### DESCRIPTION OF THE TASK
Using the listing below, copy exactly the lines from the one containing "ATOM 137 O O" to the one containing "ATOM 170 C CA", both lines included, and no others.

### RECORDS SHOWN
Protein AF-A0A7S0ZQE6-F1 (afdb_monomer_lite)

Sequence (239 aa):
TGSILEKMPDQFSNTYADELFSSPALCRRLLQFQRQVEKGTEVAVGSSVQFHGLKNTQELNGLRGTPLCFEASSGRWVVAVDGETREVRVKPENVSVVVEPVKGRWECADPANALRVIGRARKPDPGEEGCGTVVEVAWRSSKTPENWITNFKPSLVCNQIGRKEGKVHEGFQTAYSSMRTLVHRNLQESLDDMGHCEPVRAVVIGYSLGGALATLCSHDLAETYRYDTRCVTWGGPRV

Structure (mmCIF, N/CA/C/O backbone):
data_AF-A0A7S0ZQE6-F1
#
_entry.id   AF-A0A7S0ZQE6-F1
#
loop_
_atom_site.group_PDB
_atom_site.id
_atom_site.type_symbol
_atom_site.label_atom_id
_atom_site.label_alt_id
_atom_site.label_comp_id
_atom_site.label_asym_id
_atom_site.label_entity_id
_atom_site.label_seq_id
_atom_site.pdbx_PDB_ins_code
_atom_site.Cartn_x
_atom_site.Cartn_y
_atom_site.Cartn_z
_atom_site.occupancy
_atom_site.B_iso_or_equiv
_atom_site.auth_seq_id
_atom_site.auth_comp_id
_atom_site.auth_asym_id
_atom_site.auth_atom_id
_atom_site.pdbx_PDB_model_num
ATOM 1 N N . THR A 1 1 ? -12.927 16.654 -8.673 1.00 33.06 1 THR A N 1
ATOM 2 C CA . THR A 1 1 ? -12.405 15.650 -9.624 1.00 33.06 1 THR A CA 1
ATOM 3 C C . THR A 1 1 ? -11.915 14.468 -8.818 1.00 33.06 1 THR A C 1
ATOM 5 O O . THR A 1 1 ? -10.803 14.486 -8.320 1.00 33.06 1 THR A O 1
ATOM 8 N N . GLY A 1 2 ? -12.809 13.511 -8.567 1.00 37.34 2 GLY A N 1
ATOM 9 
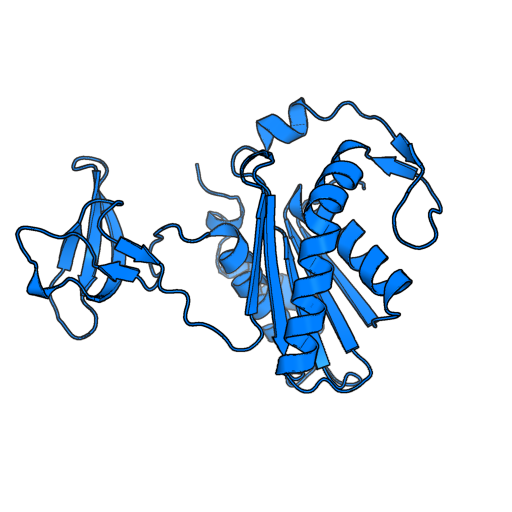C CA . GLY A 1 2 ? -12.507 12.350 -7.732 1.00 37.34 2 GLY A CA 1
ATOM 10 C C . GLY A 1 2 ? -11.679 11.289 -8.449 1.00 37.34 2 GLY A C 1
ATOM 11 O O . GLY A 1 2 ? -11.762 11.183 -9.678 1.00 37.34 2 GLY A O 1
ATOM 12 N N . SER A 1 3 ? -10.907 10.517 -7.680 1.00 42.66 3 SER A N 1
ATOM 13 C CA . SER A 1 3 ? -10.187 9.319 -8.143 1.00 42.66 3 SER A CA 1
ATOM 14 C C . SER A 1 3 ? -11.157 8.379 -8.870 1.00 42.66 3 SER A C 1
ATOM 16 O O . SER A 1 3 ? -12.341 8.339 -8.530 1.00 42.66 3 SER A O 1
ATOM 18 N N . ILE A 1 4 ? -10.707 7.601 -9.866 1.00 42.03 4 ILE A N 1
ATOM 19 C CA . ILE A 1 4 ? -11.602 6.642 -10.546 1.00 42.03 4 ILE A CA 1
ATOM 20 C C . ILE A 1 4 ? -12.266 5.704 -9.525 1.00 42.03 4 ILE A C 1
ATOM 22 O O . ILE A 1 4 ? -13.401 5.294 -9.724 1.00 42.03 4 ILE A O 1
ATOM 26 N N . LEU A 1 5 ? -11.579 5.425 -8.410 1.00 40.75 5 LEU A N 1
ATOM 27 C CA . LEU A 1 5 ? -12.048 4.593 -7.305 1.00 40.75 5 LEU A CA 1
ATOM 28 C C . LEU A 1 5 ? -13.211 5.226 -6.522 1.00 40.75 5 LEU A C 1
ATOM 30 O O . LEU A 1 5 ? -14.015 4.494 -5.952 1.00 40.75 5 LEU A O 1
ATOM 34 N N . GLU A 1 6 ? -13.333 6.559 -6.517 1.00 42.72 6 GLU A N 1
ATOM 35 C CA . GLU A 1 6 ? -14.501 7.278 -5.975 1.00 42.72 6 GLU A CA 1
ATOM 36 C C . GLU A 1 6 ? -15.695 7.250 -6.937 1.00 42.72 6 GLU A C 1
ATOM 38 O O . GLU A 1 6 ? -16.835 7.415 -6.514 1.00 42.72 6 GLU A O 1
ATOM 43 N N . LYS A 1 7 ? -15.435 7.042 -8.233 1.00 39.78 7 LYS A N 1
ATOM 44 C CA . LYS A 1 7 ? -16.453 6.922 -9.286 1.00 39.78 7 LYS A CA 1
ATOM 45 C C . LYS A 1 7 ? -16.798 5.472 -9.629 1.00 39.78 7 LYS A C 1
ATOM 47 O O . LYS A 1 7 ? -17.724 5.247 -10.405 1.00 39.78 7 LYS A O 1
ATOM 52 N N . MET A 1 8 ? -16.058 4.498 -9.097 1.00 43.75 8 MET A N 1
ATOM 53 C CA . MET A 1 8 ? -16.327 3.079 -9.303 1.00 43.75 8 MET A CA 1
ATOM 54 C C . MET A 1 8 ? -17.596 2.701 -8.528 1.00 43.75 8 MET A C 1
ATOM 56 O O . MET A 1 8 ? -17.591 2.795 -7.298 1.00 43.75 8 MET A O 1
ATOM 60 N N . PRO A 1 9 ? -18.679 2.284 -9.210 1.00 37.25 9 PRO A N 1
ATOM 61 C CA . PRO A 1 9 ? -19.908 1.894 -8.536 1.00 37.25 9 PRO A CA 1
ATOM 62 C C . PRO A 1 9 ? -19.642 0.693 -7.622 1.00 37.25 9 PRO A C 1
ATOM 64 O O . PRO A 1 9 ? -18.892 -0.212 -7.989 1.00 37.25 9 PRO A O 1
ATOM 67 N N . ASP A 1 10 ? -20.304 0.632 -6.463 1.00 43.59 10 ASP A N 1
ATOM 68 C CA . ASP A 1 10 ? -20.214 -0.515 -5.537 1.00 43.59 10 ASP A CA 1
ATOM 69 C C . ASP A 1 10 ? -20.612 -1.858 -6.207 1.00 43.59 10 ASP A C 1
ATOM 71 O O . ASP A 1 10 ? -20.284 -2.945 -5.724 1.00 43.59 10 ASP A O 1
ATOM 75 N N . GLN A 1 11 ? -21.248 -1.781 -7.382 1.00 37.00 11 GLN A N 1
ATOM 76 C CA . GLN A 1 11 ? -21.594 -2.891 -8.272 1.00 37.00 11 GLN A CA 1
ATOM 77 C C . GLN A 1 11 ? -20.396 -3.570 -8.968 1.00 37.00 11 GLN A C 1
ATOM 79 O O . GLN A 1 11 ? -20.562 -4.680 -9.466 1.00 37.00 11 GLN A O 1
ATOM 84 N N . PHE A 1 12 ? -19.181 -2.996 -8.950 1.00 42.38 12 PHE A N 1
ATOM 85 C CA . PHE A 1 12 ? -17.958 -3.685 -9.420 1.00 42.38 12 PHE A CA 1
ATOM 86 C C . PHE A 1 12 ? -17.612 -4.939 -8.586 1.00 42.38 12 PHE A C 1
ATOM 88 O O . PHE A 1 12 ? -16.743 -5.719 -8.969 1.00 42.38 12 PHE A O 1
ATOM 95 N N . SER A 1 13 ? -18.275 -5.129 -7.439 1.00 47.66 13 SER A N 1
ATOM 96 C CA . SER A 1 13 ? -17.927 -6.133 -6.431 1.00 47.66 13 SER A CA 1
ATOM 97 C C . SER A 1 13 ? -18.474 -7.543 -6.655 1.00 47.66 13 SER A C 1
ATOM 99 O O . SER A 1 13 ? -18.024 -8.438 -5.946 1.00 47.66 13 SER A O 1
ATOM 101 N N . ASN A 1 14 ? -19.407 -7.769 -7.589 1.00 37.84 14 ASN A N 1
ATOM 102 C CA . ASN A 1 14 ? -20.032 -9.092 -7.729 1.00 37.84 14 ASN A CA 1
ATOM 103 C C . ASN A 1 14 ? -19.566 -9.853 -8.978 1.00 37.84 14 ASN A C 1
ATOM 105 O O . ASN A 1 14 ? -19.111 -10.975 -8.841 1.00 37.84 14 ASN A O 1
ATOM 109 N N . THR A 1 15 ? -19.588 -9.263 -10.176 1.00 39.84 15 THR A N 1
ATOM 110 C CA . THR A 1 15 ? -19.379 -10.046 -11.414 1.00 39.84 15 THR A CA 1
ATOM 111 C C . THR A 1 15 ? -17.912 -10.375 -11.725 1.00 39.84 15 THR A C 1
ATOM 113 O O . THR A 1 15 ? -17.627 -11.446 -12.238 1.00 39.84 15 THR A O 1
ATOM 116 N N . TYR A 1 16 ? -16.968 -9.481 -11.404 1.00 38.81 16 TYR A N 1
ATOM 117 C CA . TYR A 1 16 ? -15.524 -9.695 -11.643 1.00 38.81 16 TYR A CA 1
ATOM 118 C C . TYR A 1 16 ? -14.776 -10.230 -10.417 1.00 38.81 16 TYR A C 1
ATOM 120 O O . TYR A 1 16 ? -13.627 -10.663 -10.516 1.00 38.81 16 TYR A O 1
ATOM 128 N N . ALA A 1 17 ? -15.416 -10.181 -9.248 1.00 39.91 17 ALA A N 1
ATOM 129 C CA . ALA A 1 17 ? -14.861 -10.729 -8.022 1.00 39.91 17 ALA A CA 1
ATOM 130 C C . ALA A 1 17 ? -14.798 -12.261 -8.053 1.00 39.91 17 ALA A C 1
ATOM 132 O O . ALA A 1 17 ? -13.939 -12.806 -7.373 1.00 39.91 17 ALA A O 1
ATOM 133 N N . ASP A 1 18 ? -15.646 -12.902 -8.865 1.00 36.91 18 ASP A N 1
ATOM 134 C CA . ASP A 1 18 ? -15.652 -14.348 -9.110 1.00 36.91 18 ASP A CA 1
ATOM 135 C C . ASP A 1 18 ? -14.515 -14.802 -10.054 1.00 36.91 18 ASP A C 1
ATOM 137 O O . ASP A 1 18 ? -14.014 -15.915 -9.913 1.00 36.91 18 ASP A O 1
ATOM 141 N N . GLU A 1 19 ? -14.069 -13.953 -10.995 1.00 40.16 19 GLU A N 1
ATOM 142 C CA . GLU A 1 19 ? -13.016 -14.298 -11.974 1.00 40.16 19 GLU A CA 1
ATOM 143 C C . GLU A 1 19 ? -11.591 -13.947 -11.509 1.00 40.16 19 GLU A C 1
ATOM 145 O O . GLU A 1 19 ? -10.651 -14.688 -11.788 1.00 40.16 19 GLU A O 1
ATOM 150 N N . LEU A 1 20 ? -11.401 -12.819 -10.811 1.00 42.38 20 LEU A N 1
ATOM 151 C CA . LEU A 1 20 ? -10.065 -12.329 -10.417 1.00 42.38 20 LEU A CA 1
ATOM 152 C C . LEU A 1 20 ? -9.583 -12.874 -9.069 1.00 42.38 20 LEU A C 1
ATOM 154 O O . LEU A 1 20 ? -8.383 -12.889 -8.793 1.00 42.38 20 LEU A O 1
ATOM 158 N N . PHE A 1 21 ? -10.511 -13.307 -8.221 1.00 46.91 21 PHE A N 1
ATOM 159 C CA . PHE A 1 21 ? -10.222 -13.844 -6.904 1.00 46.91 21 PHE A CA 1
ATOM 160 C C . PHE A 1 21 ? -11.088 -15.073 -6.686 1.00 46.91 21 PHE A C 1
ATOM 162 O O . PHE A 1 21 ? -12.296 -15.014 -6.840 1.00 46.91 21 PHE A O 1
ATOM 169 N N . SER A 1 22 ? -10.521 -16.169 -6.194 1.00 53.12 22 SER A N 1
ATOM 170 C CA . SER A 1 22 ? -11.309 -17.340 -5.774 1.00 53.12 22 SER A CA 1
ATOM 171 C C . SER A 1 22 ? -12.286 -17.042 -4.612 1.00 53.12 22 SER A C 1
ATOM 173 O O . SER A 1 22 ? -12.922 -17.953 -4.094 1.00 53.12 22 SER A O 1
ATOM 175 N N . SER A 1 23 ? -12.369 -15.785 -4.151 1.00 60.72 23 SER A N 1
ATOM 176 C CA . SER A 1 23 ? -13.195 -15.322 -3.039 1.00 60.72 23 SER A CA 1
ATOM 177 C C . SER A 1 23 ? -13.663 -13.870 -3.247 1.00 60.72 23 SER A C 1
ATOM 179 O O . SER A 1 23 ? -12.866 -12.929 -3.125 1.00 60.72 23 SER A O 1
ATOM 181 N N . PRO A 1 24 ? -14.973 -13.638 -3.439 1.00 62.69 24 PRO A N 1
ATOM 182 C CA . PRO A 1 24 ? -15.554 -12.294 -3.483 1.00 62.69 24 PRO A CA 1
ATOM 183 C C . PRO A 1 24 ? -15.333 -11.473 -2.206 1.00 62.69 24 PRO A C 1
ATOM 185 O O . PRO A 1 24 ? -15.282 -10.240 -2.236 1.00 62.69 24 PRO A O 1
ATOM 188 N N . ALA A 1 25 ? -15.166 -12.145 -1.063 1.00 63.56 25 ALA A N 1
ATOM 189 C CA . ALA A 1 25 ? -14.837 -11.496 0.202 1.00 63.56 25 ALA A CA 1
ATOM 190 C C . ALA A 1 25 ? -13.421 -10.894 0.190 1.00 63.56 25 ALA A C 1
ATOM 192 O O . ALA A 1 25 ? -13.226 -9.794 0.712 1.00 63.56 25 ALA A O 1
ATOM 193 N N . LEU A 1 26 ? -12.458 -11.573 -0.442 1.00 67.06 26 LEU A N 1
ATOM 194 C CA . LEU A 1 26 ? -11.097 -11.065 -0.612 1.00 67.06 26 LEU A CA 1
ATOM 195 C C . LEU A 1 26 ? -11.089 -9.824 -1.513 1.00 67.06 26 LEU A C 1
ATOM 197 O O . LEU A 1 26 ? -10.532 -8.799 -1.129 1.00 67.06 26 LEU A O 1
ATOM 201 N N . CYS A 1 27 ? -11.785 -9.873 -2.652 1.00 66.44 27 CYS A N 1
ATOM 202 C CA . CYS A 1 27 ? -11.895 -8.733 -3.566 1.00 66.44 27 CYS A CA 1
ATOM 203 C C . CYS A 1 27 ? -12.448 -7.482 -2.861 1.00 66.44 27 CYS A C 1
ATOM 205 O O . CYS A 1 27 ? -11.825 -6.417 -2.878 1.00 66.44 27 CYS A O 1
ATOM 207 N N . ARG A 1 28 ? -13.581 -7.616 -2.152 1.00 66.56 28 ARG A N 1
ATOM 208 C CA . ARG A 1 28 ? -14.183 -6.509 -1.387 1.00 66.56 28 ARG A CA 1
ATOM 209 C C . ARG A 1 28 ? -13.227 -5.934 -0.345 1.00 66.56 28 ARG A C 1
ATOM 211 O O . ARG A 1 28 ? -13.142 -4.715 -0.206 1.00 66.56 28 ARG A O 1
ATOM 218 N N . ARG A 1 29 ? -12.486 -6.790 0.359 1.00 75.62 29 ARG A N 1
ATOM 219 C CA . ARG A 1 29 ? -11.505 -6.371 1.366 1.00 75.62 29 ARG A CA 1
ATOM 220 C C . ARG A 1 29 ? -10.350 -5.594 0.749 1.00 75.62 29 ARG A C 1
ATOM 222 O O . ARG A 1 29 ? -9.995 -4.539 1.265 1.00 75.62 29 ARG A O 1
ATOM 229 N N . LEU A 1 30 ? -9.796 -6.073 -0.362 1.00 71.38 30 LEU A N 1
ATOM 230 C CA . LEU A 1 30 ? -8.702 -5.392 -1.054 1.00 71.38 30 LEU A CA 1
ATOM 231 C C . LEU A 1 30 ? -9.150 -4.044 -1.615 1.00 71.38 30 LEU A C 1
ATOM 233 O O . LEU A 1 30 ? -8.432 -3.061 -1.472 1.00 71.38 30 LEU A O 1
ATOM 237 N N . LEU A 1 31 ? -10.369 -3.953 -2.152 1.00 70.88 31 LEU A N 1
ATOM 238 C CA . LEU A 1 31 ? -10.946 -2.673 -2.567 1.00 70.88 31 LEU A CA 1
ATOM 239 C C . LEU A 1 31 ? -11.129 -1.716 -1.381 1.00 70.88 31 LEU A C 1
ATOM 241 O O . LEU A 1 31 ? -10.806 -0.534 -1.493 1.00 70.88 31 LEU A O 1
ATOM 245 N N . GLN A 1 32 ? -11.599 -2.203 -0.228 1.00 69.44 32 GLN A N 1
ATOM 246 C CA . GLN A 1 32 ? -11.684 -1.394 0.992 1.00 69.44 32 GLN A CA 1
ATOM 247 C C . GLN A 1 32 ? -10.300 -0.927 1.462 1.00 69.44 32 GLN A C 1
ATOM 249 O O . GLN A 1 32 ? -10.137 0.245 1.798 1.00 69.44 32 GLN A O 1
ATOM 254 N N . PHE A 1 33 ? -9.295 -1.804 1.438 1.00 71.69 33 PHE A N 1
ATOM 255 C CA . PHE A 1 33 ? -7.920 -1.476 1.812 1.00 71.69 33 PHE A CA 1
ATOM 256 C C . PHE A 1 33 ? -7.292 -0.461 0.840 1.00 71.69 33 PHE A C 1
ATOM 258 O O . PHE A 1 33 ? -6.715 0.536 1.271 1.00 71.69 33 PHE A O 1
ATOM 265 N N . GLN A 1 34 ? -7.524 -0.610 -0.466 1.00 69.75 34 GLN A N 1
ATOM 266 C CA . GLN A 1 34 ? -7.115 0.367 -1.478 1.00 69.75 34 GLN A CA 1
ATOM 267 C C . GLN A 1 34 ? -7.817 1.722 -1.275 1.00 69.75 34 GLN A C 1
ATOM 269 O O . GLN A 1 34 ? -7.193 2.778 -1.363 1.00 69.75 34 GLN A O 1
ATOM 274 N N . ARG A 1 35 ? -9.110 1.741 -0.928 1.00 70.31 35 ARG A N 1
ATOM 275 C CA . ARG A 1 35 ? -9.810 2.999 -0.604 1.00 70.31 35 ARG A CA 1
ATOM 276 C C . ARG A 1 35 ? -9.186 3.700 0.611 1.00 70.31 35 ARG A C 1
ATOM 278 O O . ARG A 1 35 ? -9.130 4.929 0.633 1.00 70.31 35 ARG A O 1
ATOM 285 N N . GLN A 1 36 ? -8.668 2.952 1.589 1.00 69.31 36 GLN A N 1
ATOM 286 C CA . GLN A 1 36 ? -7.952 3.534 2.730 1.00 69.31 36 GLN A CA 1
ATOM 287 C C . GLN A 1 36 ? -6.622 4.184 2.323 1.00 69.31 36 GLN A C 1
ATOM 289 O O . GLN A 1 36 ? -6.248 5.188 2.933 1.00 69.31 36 GLN A O 1
ATOM 294 N N . VAL A 1 37 ? -5.918 3.676 1.297 1.00 71.25 37 VAL A N 1
ATOM 295 C CA . VAL A 1 37 ? -4.694 4.327 0.788 1.00 71.25 37 VAL A CA 1
ATOM 296 C C . VAL A 1 37 ? -5.001 5.598 -0.022 1.00 71.25 37 VAL A C 1
ATOM 298 O O . VAL A 1 37 ? -4.232 6.560 0.014 1.00 71.25 37 VAL A O 1
ATOM 301 N N . GLU A 1 38 ? -6.153 5.667 -0.689 1.00 65.19 38 GLU A N 1
ATOM 302 C CA . GLU A 1 38 ? -6.589 6.849 -1.453 1.00 65.19 38 GLU A CA 1
ATOM 303 C C . GLU A 1 38 ? -7.068 8.000 -0.562 1.00 65.19 38 GLU A C 1
ATOM 305 O O . GLU A 1 38 ? -6.741 9.156 -0.840 1.00 65.19 38 GLU A O 1
ATOM 310 N N . LYS A 1 39 ? -7.799 7.691 0.519 1.00 61.81 39 LYS A N 1
ATOM 311 C CA . LYS A 1 39 ? -8.429 8.697 1.392 1.00 61.81 39 LYS A CA 1
ATOM 312 C C . LYS A 1 39 ? -7.466 9.463 2.308 1.00 61.81 39 LYS A C 1
ATOM 314 O O . LYS A 1 39 ? -7.858 10.482 2.856 1.00 61.81 39 LYS A O 1
ATOM 319 N N . GLY A 1 40 ? -6.200 9.065 2.448 1.00 56.66 40 GLY A N 1
ATOM 320 C CA . GLY A 1 40 ? -5.262 9.837 3.280 1.00 56.66 40 GLY A CA 1
ATOM 321 C C . GLY A 1 40 ? -5.686 9.933 4.753 1.00 56.66 40 GLY A C 1
ATOM 322 O O . GLY A 1 40 ? -6.547 9.192 5.223 1.00 56.66 40 GLY A O 1
ATOM 323 N N . THR A 1 41 ? -5.107 10.903 5.456 1.00 55.97 41 THR A N 1
ATOM 324 C CA . THR A 1 41 ? -5.679 11.557 6.646 1.00 55.97 41 THR A CA 1
ATOM 325 C C . THR A 1 41 ? -6.733 12.612 6.266 1.00 55.97 41 THR A C 1
ATOM 327 O O . THR A 1 41 ? -7.070 13.477 7.074 1.00 55.97 41 THR A O 1
ATOM 330 N N . GLU A 1 42 ? -7.239 12.588 5.028 1.00 67.00 42 GLU A N 1
ATOM 331 C CA . GLU A 1 42 ? -8.170 13.592 4.529 1.00 67.00 42 GLU A CA 1
ATOM 332 C C . GLU A 1 42 ? -9.608 13.206 4.842 1.00 67.00 42 GLU A C 1
ATOM 334 O O . GLU A 1 42 ? -10.049 12.071 4.653 1.00 67.00 42 GLU A O 1
ATOM 339 N N . VAL A 1 43 ? -10.352 14.197 5.312 1.00 73.56 43 VAL A N 1
ATOM 340 C CA . VAL A 1 43 ? -11.761 14.057 5.652 1.00 73.56 43 VAL A CA 1
ATOM 341 C C . VAL A 1 43 ? -12.549 13.683 4.399 1.00 73.56 43 VAL A C 1
ATOM 343 O O . VAL A 1 43 ? -12.488 14.382 3.387 1.00 73.56 43 VAL A O 1
ATOM 346 N N . ALA A 1 44 ? -13.303 12.589 4.475 1.00 72.94 44 ALA A N 1
ATOM 347 C CA . ALA A 1 44 ? -14.181 12.130 3.408 1.00 72.94 44 ALA A CA 1
ATOM 348 C C . ALA A 1 44 ? -15.549 11.759 3.981 1.00 72.94 44 ALA A C 1
ATOM 350 O O . ALA A 1 44 ? -15.674 11.406 5.152 1.00 72.94 44 ALA A O 1
ATOM 351 N N . VAL A 1 45 ? -16.584 11.772 3.140 1.00 74.75 45 VAL A N 1
ATOM 352 C CA . VAL A 1 45 ? -17.912 11.315 3.566 1.00 74.75 45 VAL A CA 1
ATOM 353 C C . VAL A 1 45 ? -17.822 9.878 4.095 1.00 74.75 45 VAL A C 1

### SOLUTION TO THIS TASK
ATOM 137 O O . ASP A 1 18 ? -14.014 -15.915 -9.913 1.00 36.91 18 ASP A O 1
ATOM 141 N N . GLU A 1 19 ? -14.069 -13.953 -10.995 1.00 40.16 19 GLU A N 1
ATOM 142 C CA . GLU A 1 19 ? -13.016 -14.298 -11.974 1.00 40.16 19 GLU A CA 1
ATOM 143 C C . GLU A 1 19 ? -11.591 -13.947 -11.509 1.00 40.16 19 GLU A C 1
ATOM 145 O O . GLU A 1 19 ? -10.651 -14.688 -11.788 1.00 40.16 19 GLU A O 1
ATOM 150 N N . LEU A 1 20 ? -11.401 -12.819 -10.811 1.00 42.38 20 LEU A N 1
ATOM 151 C CA . LEU A 1 20 ? -10.065 -12.329 -10.417 1.00 42.38 20 LEU A CA 1
ATOM 152 C C . LEU A 1 20 ? -9.583 -12.874 -9.069 1.00 42.38 20 LEU A C 1
ATOM 154 O O . LEU A 1 20 ? -8.383 -12.889 -8.793 1.00 42.38 20 LEU A O 1
ATOM 158 N N . PHE A 1 21 ? -10.511 -13.307 -8.221 1.00 46.91 21 PHE A N 1
ATOM 159 C CA . PHE A 1 21 ? -10.222 -13.844 -6.904 1.00 46.91 21 PHE A CA 1
ATOM 160 C C . PHE A 1 21 ? -11.088 -15.073 -6.686 1.00 46.91 21 PHE A C 1
ATOM 162 O O . PHE A 1 21 ? -12.296 -15.014 -6.840 1.00 46.91 21 PHE A O 1
ATOM 169 N N . SER A 1 22 ? -10.521 -16.169 -6.194 1.00 53.12 22 SER A N 1
ATOM 170 C CA . SER A 1 22 ? -11.309 -17.340 -5.774 1.00 53.12 22 SER A CA 1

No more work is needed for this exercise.